Beatles Sheets
From the collection of: Mark Blackwell
Located in : Celebrity, Music, Romantic


 

Given Allee’s hometown Detroit connection, I figured this would be an appropriate first submission to The Allee Willis Museum of Kitsch: This framed document from the “Executive Office” of The Whittier Hotel in Detroit features a 1″ square of fabric cut from the bedsheets of a room the Beatles slept in during their first tour of the U.S. in 1964. The small sample of sheet is glued to a graphic of a bed – and this one is designated as having been snipped from the linens of John Lennon. The letterhead proclaims The Whittier to be “A Distinguished Hotel” – although that’s certainly called into question by the sheer fact that they chose to sell the bedsheets of their celebrity guests. The certificate reads as follows:

September 6, 1964

TO WHOM IT MAY CONCERN: This is to certify that the “Beatles” stayed at The Whittier Hotel, arriving at 1:17 A.M. September 6, 1964 (Detroit Time), occupying Executive Suite No. 1566, checking out at 2:05 P.M., September 6th, 1964.

This is also to certify the bed linen below so designated is authentic and factual as to each of the “Beatles” using same.

Jimmie Hawkins, Managing Director

JOHN SLEPT HERE

©1964 Einhorn – Victor Productions – Chicago

It turns out this enterprise was the brainchild of Richy Victor and Larry Einhorn, two employees of WBKB television in Chicago.
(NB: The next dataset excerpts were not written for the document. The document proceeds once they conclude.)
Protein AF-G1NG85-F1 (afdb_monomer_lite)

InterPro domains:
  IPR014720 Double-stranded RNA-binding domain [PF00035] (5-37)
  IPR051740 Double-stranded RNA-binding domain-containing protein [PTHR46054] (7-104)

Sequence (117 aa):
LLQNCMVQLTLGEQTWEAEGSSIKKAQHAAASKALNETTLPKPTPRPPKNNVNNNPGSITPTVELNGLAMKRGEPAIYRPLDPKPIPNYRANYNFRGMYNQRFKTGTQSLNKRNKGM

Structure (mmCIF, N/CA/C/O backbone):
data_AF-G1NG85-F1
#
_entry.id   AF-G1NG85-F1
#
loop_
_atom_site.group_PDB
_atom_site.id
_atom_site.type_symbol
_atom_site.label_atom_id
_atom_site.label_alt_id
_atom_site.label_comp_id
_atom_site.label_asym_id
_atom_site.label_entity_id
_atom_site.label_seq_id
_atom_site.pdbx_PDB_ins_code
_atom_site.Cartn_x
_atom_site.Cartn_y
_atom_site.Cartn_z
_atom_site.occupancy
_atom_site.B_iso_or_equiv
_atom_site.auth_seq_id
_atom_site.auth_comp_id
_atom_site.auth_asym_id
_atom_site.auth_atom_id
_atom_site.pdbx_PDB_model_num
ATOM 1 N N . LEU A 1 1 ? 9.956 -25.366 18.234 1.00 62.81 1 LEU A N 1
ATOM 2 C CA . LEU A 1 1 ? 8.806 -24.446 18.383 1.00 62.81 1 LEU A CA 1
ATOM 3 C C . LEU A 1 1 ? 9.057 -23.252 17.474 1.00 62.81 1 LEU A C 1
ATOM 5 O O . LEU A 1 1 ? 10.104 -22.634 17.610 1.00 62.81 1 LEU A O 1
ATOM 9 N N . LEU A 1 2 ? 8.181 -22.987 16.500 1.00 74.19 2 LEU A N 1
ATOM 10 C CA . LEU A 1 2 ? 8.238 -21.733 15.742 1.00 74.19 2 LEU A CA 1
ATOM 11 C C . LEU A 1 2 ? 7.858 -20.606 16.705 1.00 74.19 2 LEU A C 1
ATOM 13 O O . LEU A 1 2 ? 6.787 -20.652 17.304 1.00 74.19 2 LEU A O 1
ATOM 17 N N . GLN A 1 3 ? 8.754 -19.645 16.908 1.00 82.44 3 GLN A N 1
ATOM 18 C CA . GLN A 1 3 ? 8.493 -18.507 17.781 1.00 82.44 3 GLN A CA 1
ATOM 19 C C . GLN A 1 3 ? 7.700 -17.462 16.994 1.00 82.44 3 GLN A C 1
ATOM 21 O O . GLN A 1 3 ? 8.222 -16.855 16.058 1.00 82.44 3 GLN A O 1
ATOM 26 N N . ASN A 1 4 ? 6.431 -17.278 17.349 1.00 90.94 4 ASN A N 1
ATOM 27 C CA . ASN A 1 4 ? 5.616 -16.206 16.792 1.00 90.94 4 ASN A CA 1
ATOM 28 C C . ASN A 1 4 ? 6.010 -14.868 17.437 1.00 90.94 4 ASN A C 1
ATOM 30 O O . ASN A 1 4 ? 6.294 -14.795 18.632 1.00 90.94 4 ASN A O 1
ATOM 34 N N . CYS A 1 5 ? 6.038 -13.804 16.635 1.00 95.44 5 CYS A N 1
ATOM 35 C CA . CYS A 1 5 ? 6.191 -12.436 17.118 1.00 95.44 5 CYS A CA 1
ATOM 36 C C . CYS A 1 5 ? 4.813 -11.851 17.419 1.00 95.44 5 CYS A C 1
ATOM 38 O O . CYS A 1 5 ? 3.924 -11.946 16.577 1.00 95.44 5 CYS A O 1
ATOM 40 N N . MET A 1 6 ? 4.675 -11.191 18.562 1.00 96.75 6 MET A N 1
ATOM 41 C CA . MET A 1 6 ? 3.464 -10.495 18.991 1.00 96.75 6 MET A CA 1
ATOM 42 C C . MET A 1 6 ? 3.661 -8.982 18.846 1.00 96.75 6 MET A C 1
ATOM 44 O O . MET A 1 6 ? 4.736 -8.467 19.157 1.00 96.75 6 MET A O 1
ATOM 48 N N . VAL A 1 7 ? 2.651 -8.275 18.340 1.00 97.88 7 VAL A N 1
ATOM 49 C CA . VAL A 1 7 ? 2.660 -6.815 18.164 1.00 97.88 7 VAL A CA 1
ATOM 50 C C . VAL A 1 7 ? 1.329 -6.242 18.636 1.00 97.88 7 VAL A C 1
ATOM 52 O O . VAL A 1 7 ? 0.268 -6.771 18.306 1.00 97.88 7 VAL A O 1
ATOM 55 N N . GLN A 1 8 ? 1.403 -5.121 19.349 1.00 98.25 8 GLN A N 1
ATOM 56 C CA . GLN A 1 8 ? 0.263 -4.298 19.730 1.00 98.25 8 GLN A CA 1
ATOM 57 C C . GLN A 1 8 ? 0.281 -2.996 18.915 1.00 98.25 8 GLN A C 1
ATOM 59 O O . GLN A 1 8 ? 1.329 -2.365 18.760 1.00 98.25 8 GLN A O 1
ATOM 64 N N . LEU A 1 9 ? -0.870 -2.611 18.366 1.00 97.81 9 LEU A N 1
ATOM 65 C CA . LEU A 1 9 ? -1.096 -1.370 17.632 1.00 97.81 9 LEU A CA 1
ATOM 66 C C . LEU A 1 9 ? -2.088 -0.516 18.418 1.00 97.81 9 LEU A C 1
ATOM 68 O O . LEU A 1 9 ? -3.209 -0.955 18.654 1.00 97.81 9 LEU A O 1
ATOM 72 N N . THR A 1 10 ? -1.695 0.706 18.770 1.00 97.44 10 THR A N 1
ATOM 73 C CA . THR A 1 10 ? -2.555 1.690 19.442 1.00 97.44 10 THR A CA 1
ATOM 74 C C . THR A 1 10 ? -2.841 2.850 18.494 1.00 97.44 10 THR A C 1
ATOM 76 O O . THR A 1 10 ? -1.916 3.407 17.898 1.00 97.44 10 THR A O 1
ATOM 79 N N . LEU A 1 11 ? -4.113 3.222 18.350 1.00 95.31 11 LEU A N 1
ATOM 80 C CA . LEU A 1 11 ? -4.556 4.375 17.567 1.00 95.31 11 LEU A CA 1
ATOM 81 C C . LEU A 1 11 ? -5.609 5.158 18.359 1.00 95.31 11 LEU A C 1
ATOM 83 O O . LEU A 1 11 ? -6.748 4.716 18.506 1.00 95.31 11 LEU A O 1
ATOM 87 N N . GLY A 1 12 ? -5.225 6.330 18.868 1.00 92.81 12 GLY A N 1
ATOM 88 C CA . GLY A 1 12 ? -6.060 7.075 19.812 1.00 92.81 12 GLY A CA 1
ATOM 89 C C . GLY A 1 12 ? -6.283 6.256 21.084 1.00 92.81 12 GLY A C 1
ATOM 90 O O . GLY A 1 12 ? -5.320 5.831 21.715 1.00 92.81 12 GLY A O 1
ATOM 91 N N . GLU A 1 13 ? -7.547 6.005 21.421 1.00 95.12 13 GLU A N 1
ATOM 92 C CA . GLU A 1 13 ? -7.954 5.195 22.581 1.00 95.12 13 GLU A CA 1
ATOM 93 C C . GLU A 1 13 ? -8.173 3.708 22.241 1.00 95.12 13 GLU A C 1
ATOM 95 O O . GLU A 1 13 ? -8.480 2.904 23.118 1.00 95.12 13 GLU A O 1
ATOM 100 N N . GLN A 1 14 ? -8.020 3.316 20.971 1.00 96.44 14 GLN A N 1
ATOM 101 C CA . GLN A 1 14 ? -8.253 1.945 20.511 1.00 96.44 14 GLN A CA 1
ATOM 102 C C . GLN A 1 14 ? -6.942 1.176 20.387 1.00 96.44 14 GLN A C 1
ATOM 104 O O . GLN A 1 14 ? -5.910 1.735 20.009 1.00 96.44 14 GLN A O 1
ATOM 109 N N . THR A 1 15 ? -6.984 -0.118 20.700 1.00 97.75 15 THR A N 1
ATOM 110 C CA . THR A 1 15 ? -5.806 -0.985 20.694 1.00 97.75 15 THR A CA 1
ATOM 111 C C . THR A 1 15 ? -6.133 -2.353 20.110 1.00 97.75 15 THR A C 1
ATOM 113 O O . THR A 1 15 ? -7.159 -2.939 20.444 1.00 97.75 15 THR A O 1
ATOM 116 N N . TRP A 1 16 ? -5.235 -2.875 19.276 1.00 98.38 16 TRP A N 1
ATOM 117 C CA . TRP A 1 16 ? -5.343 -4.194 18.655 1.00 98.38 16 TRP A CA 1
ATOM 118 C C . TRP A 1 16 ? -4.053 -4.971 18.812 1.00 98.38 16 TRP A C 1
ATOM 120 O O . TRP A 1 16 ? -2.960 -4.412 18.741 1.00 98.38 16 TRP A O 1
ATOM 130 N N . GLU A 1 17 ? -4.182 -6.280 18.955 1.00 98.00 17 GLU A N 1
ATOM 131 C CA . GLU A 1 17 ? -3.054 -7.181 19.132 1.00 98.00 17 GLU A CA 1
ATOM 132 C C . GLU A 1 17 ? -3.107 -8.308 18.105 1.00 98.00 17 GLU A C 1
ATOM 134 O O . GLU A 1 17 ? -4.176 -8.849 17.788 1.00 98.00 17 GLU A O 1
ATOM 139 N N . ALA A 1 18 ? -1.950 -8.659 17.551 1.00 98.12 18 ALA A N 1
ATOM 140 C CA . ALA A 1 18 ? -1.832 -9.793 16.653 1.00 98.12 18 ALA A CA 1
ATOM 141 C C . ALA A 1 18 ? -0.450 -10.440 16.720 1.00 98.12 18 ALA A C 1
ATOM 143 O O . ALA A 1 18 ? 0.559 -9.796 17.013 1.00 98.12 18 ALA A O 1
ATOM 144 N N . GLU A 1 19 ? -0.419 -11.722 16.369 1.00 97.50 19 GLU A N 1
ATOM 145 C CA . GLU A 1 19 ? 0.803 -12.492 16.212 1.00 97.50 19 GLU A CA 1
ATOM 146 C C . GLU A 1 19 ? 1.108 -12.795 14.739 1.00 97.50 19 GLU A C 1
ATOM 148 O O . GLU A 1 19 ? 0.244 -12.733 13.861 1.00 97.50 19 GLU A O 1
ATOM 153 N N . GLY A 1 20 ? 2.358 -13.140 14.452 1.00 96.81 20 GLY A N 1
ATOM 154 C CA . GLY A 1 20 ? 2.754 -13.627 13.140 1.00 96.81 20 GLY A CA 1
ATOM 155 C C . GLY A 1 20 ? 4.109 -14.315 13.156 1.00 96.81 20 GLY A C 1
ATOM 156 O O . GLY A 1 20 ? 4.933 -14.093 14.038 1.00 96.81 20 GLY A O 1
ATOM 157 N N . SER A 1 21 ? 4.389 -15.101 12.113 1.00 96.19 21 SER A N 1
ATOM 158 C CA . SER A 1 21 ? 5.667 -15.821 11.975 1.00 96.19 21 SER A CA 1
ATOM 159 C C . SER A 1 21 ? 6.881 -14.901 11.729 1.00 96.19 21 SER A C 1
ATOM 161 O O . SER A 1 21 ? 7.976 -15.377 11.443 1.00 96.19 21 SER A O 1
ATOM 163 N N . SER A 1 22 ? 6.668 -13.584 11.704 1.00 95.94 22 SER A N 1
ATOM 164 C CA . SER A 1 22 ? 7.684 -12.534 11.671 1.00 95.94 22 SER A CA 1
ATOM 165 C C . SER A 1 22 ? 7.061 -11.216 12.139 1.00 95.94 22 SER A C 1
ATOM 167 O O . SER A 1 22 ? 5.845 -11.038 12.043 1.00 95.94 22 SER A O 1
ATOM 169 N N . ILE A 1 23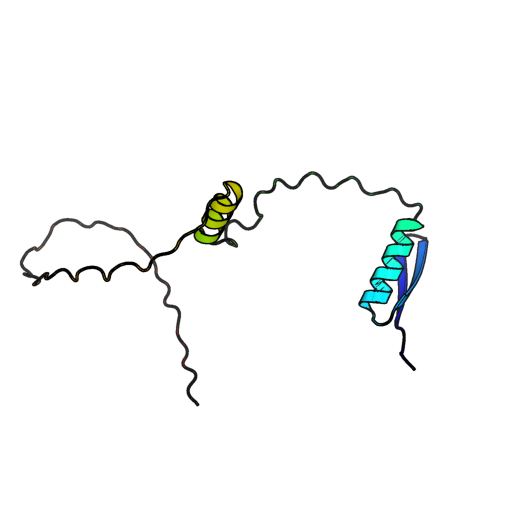 ? 7.887 -10.254 12.566 1.00 96.38 23 ILE A N 1
ATOM 170 C CA . ILE A 1 23 ? 7.434 -8.910 12.977 1.00 96.38 23 ILE A CA 1
ATOM 171 C C . ILE A 1 23 ? 6.565 -8.258 11.892 1.00 96.38 23 ILE A C 1
ATOM 173 O O . ILE A 1 23 ? 5.498 -7.734 12.190 1.00 96.38 23 ILE A O 1
ATOM 177 N N . LYS A 1 24 ? 6.975 -8.345 10.618 1.00 97.56 24 LYS A N 1
ATOM 178 C CA . LYS A 1 24 ? 6.216 -7.769 9.493 1.00 97.56 24 LYS A CA 1
ATOM 179 C C . LYS A 1 24 ? 4.825 -8.392 9.357 1.00 97.56 24 LYS A C 1
ATOM 181 O O . LYS A 1 24 ? 3.866 -7.685 9.065 1.00 97.56 24 LYS A O 1
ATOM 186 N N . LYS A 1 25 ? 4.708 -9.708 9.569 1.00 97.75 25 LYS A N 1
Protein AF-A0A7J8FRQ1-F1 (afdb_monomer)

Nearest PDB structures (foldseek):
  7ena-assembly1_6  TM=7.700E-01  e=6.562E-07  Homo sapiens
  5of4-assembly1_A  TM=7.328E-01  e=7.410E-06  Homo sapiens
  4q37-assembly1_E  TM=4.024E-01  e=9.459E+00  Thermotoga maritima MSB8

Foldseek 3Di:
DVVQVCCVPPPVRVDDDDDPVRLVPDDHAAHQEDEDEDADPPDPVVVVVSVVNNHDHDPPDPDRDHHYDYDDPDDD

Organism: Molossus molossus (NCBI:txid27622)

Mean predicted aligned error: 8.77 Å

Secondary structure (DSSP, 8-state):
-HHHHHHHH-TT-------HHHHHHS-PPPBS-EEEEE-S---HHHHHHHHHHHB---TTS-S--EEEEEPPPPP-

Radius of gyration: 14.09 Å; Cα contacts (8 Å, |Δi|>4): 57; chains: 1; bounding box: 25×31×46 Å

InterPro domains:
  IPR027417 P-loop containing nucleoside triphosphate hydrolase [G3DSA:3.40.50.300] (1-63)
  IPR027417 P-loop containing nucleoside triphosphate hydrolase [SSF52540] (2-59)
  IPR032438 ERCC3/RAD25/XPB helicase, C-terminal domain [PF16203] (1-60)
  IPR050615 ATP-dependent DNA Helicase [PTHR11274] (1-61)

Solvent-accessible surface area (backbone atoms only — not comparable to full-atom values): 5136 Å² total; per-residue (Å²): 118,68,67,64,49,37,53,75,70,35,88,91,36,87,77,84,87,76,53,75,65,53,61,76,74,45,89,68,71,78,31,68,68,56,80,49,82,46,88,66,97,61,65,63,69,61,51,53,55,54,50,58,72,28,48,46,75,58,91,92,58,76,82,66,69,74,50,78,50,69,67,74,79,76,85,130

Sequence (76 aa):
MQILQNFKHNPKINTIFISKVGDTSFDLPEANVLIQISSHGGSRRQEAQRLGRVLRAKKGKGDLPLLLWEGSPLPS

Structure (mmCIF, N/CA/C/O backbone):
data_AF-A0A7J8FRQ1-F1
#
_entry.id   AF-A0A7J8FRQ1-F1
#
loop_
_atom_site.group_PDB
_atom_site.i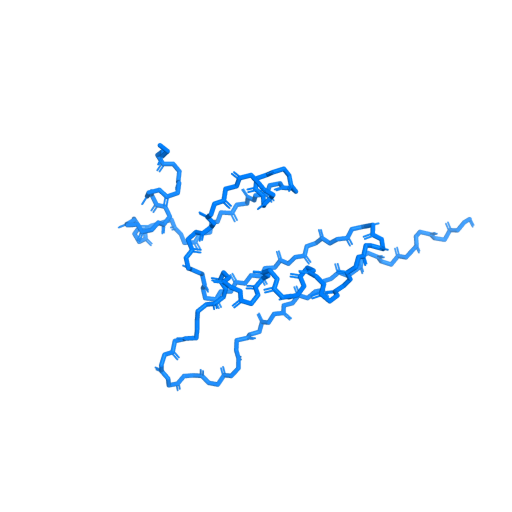d
_atom_site.type_symbol
_atom_site.label_atom_id
_atom_site.label_alt_id
_atom_site.la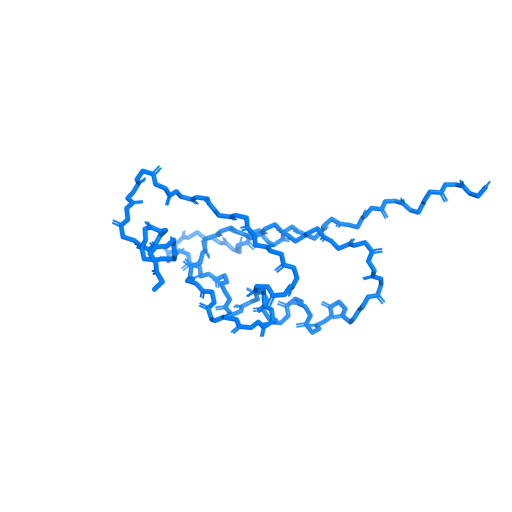bel_comp_id
_atom_site.label_asym_id
_atom_site.label_entity_id
_atom_site.label_seq_id
_atom_site.pdbx_PDB_ins_code
_atom_site.Cartn_x
_atom_site.Cartn_y
_atom_site.Cartn_z
_atom_site.occupancy
_atom_site.B_iso_or_equiv
_atom_site.auth_seq_id
_atom_site.auth_comp_id
_atom_site.auth_asym_id
_atom_site.auth_atom_id
_atom_site.pdbx_PDB_model_num
ATOM 1 N N . MET A 1 1 ? 4.860 18.132 4.399 1.00 63.91 1 MET A N 1
ATOM 2 C CA . MET A 1 1 ? 4.120 17.120 3.603 1.00 63.91 1 MET A CA 1
ATOM 3 C C . MET A 1 1 ? 2.665 17.017 4.058 1.00 63.91 1 MET A C 1
ATOM 5 O O . MET A 1 1 ? 2.386 16.286 4.995 1.00 63.91 1 MET A O 1
ATOM 9 N N . GLN A 1 2 ? 1.727 17.721 3.421 1.00 84.69 2 GLN A N 1
ATOM 10 C CA . GLN A 1 2 ? 0.317 17.736 3.852 1.00 84.69 2 GLN A CA 1
ATOM 11 C C . GLN A 1 2 ? -0.461 16.461 3.462 1.00 84.69 2 GLN A C 1
ATOM 13 O O . GLN A 1 2 ? -1.292 15.993 4.232 1.00 84.69 2 GLN A O 1
ATOM 18 N N . ILE A 1 3 ? -0.151 15.848 2.311 1.00 88.31 3 ILE A N 1
ATOM 19 C CA . ILE A 1 3 ? -0.864 14.663 1.788 1.00 88.31 3 ILE A CA 1
ATOM 20 C C . ILE A 1 3 ? -0.671 13.432 2.688 1.00 88.31 3 ILE A C 1
ATOM 22 O O . ILE A 1 3 ? -1.653 12.815 3.091 1.00 88.31 3 ILE A O 1
ATOM 26 N N . LEU A 1 4 ? 0.571 13.097 3.064 1.00 87.12 4 LEU A N 1
ATOM 27 C CA . LEU A 1 4 ? 0.823 11.956 3.959 1.00 87.12 4 LEU A CA 1
ATOM 28 C C . LEU A 1 4 ? 0.281 12.187 5.370 1.00 87.12 4 LEU A C 1
ATOM 30 O O . LEU A 1 4 ? -0.184 11.245 6.001 1.00 87.12 4 LEU A O 1
ATOM 34 N N . GLN A 1 5 ? 0.314 13.428 5.862 1.00 87.56 5 GLN A N 1
ATOM 35 C CA . GLN A 1 5 ? -0.268 13.772 7.162 1.00 87.56 5 GLN A CA 1
ATOM 36 C C . GLN A 1 5 ? -1.789 13.598 7.144 1.00 87.56 5 GLN A C 1
ATOM 38 O O . GLN A 1 5 ? -2.354 13.016 8.066 1.00 87.56 5 GLN A O 1
ATOM 43 N N . ASN A 1 6 ? -2.443 14.009 6.055 1.00 90.31 6 ASN A N 1
ATOM 44 C CA . ASN A 1 6 ? -3.863 13.759 5.852 1.00 90.31 6 ASN A CA 1
ATOM 45 C C . ASN A 1 6 ? -4.176 12.260 5.791 1.00 90.31 6 ASN A C 1
ATOM 47 O O . ASN A 1 6 ? -5.102 11.829 6.459 1.00 90.31 6 ASN A O 1
ATOM 51 N N . PHE A 1 7 ? -3.394 11.451 5.077 1.00 89.75 7 PHE A N 1
ATOM 52 C CA . PHE A 1 7 ? -3.606 9.999 5.066 1.00 89.75 7 PHE A CA 1
ATOM 53 C C . PHE A 1 7 ? -3.413 9.351 6.451 1.00 89.75 7 PHE A C 1
ATOM 55 O O . PHE A 1 7 ? -4.149 8.441 6.814 1.00 89.75 7 PHE A O 1
ATOM 62 N N . LYS A 1 8 ? -2.451 9.832 7.253 1.00 85.94 8 LYS A N 1
ATOM 63 C CA . LYS A 1 8 ? -2.202 9.318 8.614 1.00 85.94 8 LYS A CA 1
ATOM 64 C C . LYS A 1 8 ? -3.284 9.714 9.623 1.00 85.94 8 LYS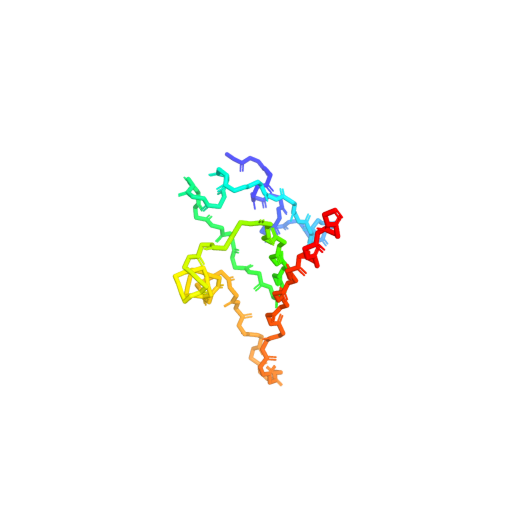 A C 1
ATOM 66 O O . LYS A 1 8 ? -3.593 8.927 10.513 1.00 85.94 8 LYS A O 1
ATOM 71 N N . HIS A 1 9 ? -3.809 10.937 9.535 1.00 88.88 9 HIS A N 1
ATOM 72 C CA . HIS A 1 9 ? -4.609 11.535 10.613 1.00 88.88 9 HIS A CA 1
ATOM 73 C C . HIS A 1 9 ? -6.059 11.853 10.239 1.00 88.88 9 HIS A C 1
ATOM 75 O O . HIS A 1 9 ? -6.887 12.011 11.133 1.00 88.88 9 HIS A O 1
ATOM 81 N N . ASN A 1 10 ? -6.392 11.954 8.950 1.00 91.62 10 ASN A N 1
ATOM 82 C CA . ASN A 1 10 ? -7.743 12.270 8.505 1.00 91.62 10 ASN A CA 1
ATOM 83 C C . ASN A 1 10 ? -8.498 10.982 8.134 1.00 91.62 10 ASN A C 1
ATOM 85 O O . ASN A 1 10 ? -8.265 10.433 7.058 1.00 91.62 10 ASN A O 1
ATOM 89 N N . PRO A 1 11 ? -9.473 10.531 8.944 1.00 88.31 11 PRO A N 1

Victor and Einhorn came up with the sheet scheme to cash in on the raging Beatlemania of the day, making a deal with The Whittier to buy the Beatle bedlinens for $400 when the lads checked out. “We told ‘em to plug the rooms up as soon as the Beatles left, seal ‘em up like a murder scene,” recalled Victor in an interview 20 years later. The two men traveled to both The Whittier in Detroit and Kansas City’s Muehlebach Hotel with lawyers and witnesses, getting signed affidavits from the hotels that the Beatles had indeed slept in the rooms. Then they cut the sheets into 164,000 little squares, randomly assigned each piece to John, Paul, George or Ringo, and attempted to market them to collectors and fans. The get-rich-quick plan was a resounding failure, however, as the two men received less than lukewarm enthusiasm from potential buyers, as well as cease and desist letters from the Beatles’ lawyers. “We sold between 700 and 800 of the pieces of sheets,” Richy Victor admitted. “We lost money. We didn’t even get back what we paid for the sheets.” At the time of the newspaper interview in 1984, Victor still possessed plenty of the Beatles sheet scraps. “Bags and bags of them,” he bemoaned. “I keep them in shopping bags. They’re going to be with me for the rest of my life.”

What Allee has to say about this:
I remember when I saw in the Detroit News that they were selling scraps of the sheets. I wanted a piece so bad but, alas, that was not to be the case. Therefore, I’m elated that this is the first submission to the AWMoK! I would’ve preferred Paul’s sheets at the time but would have taken whoever they gave me. How much did they sell these for? If they only paid $400 for the sheets and didn’t make money what were they selling them for, a penny an inch?!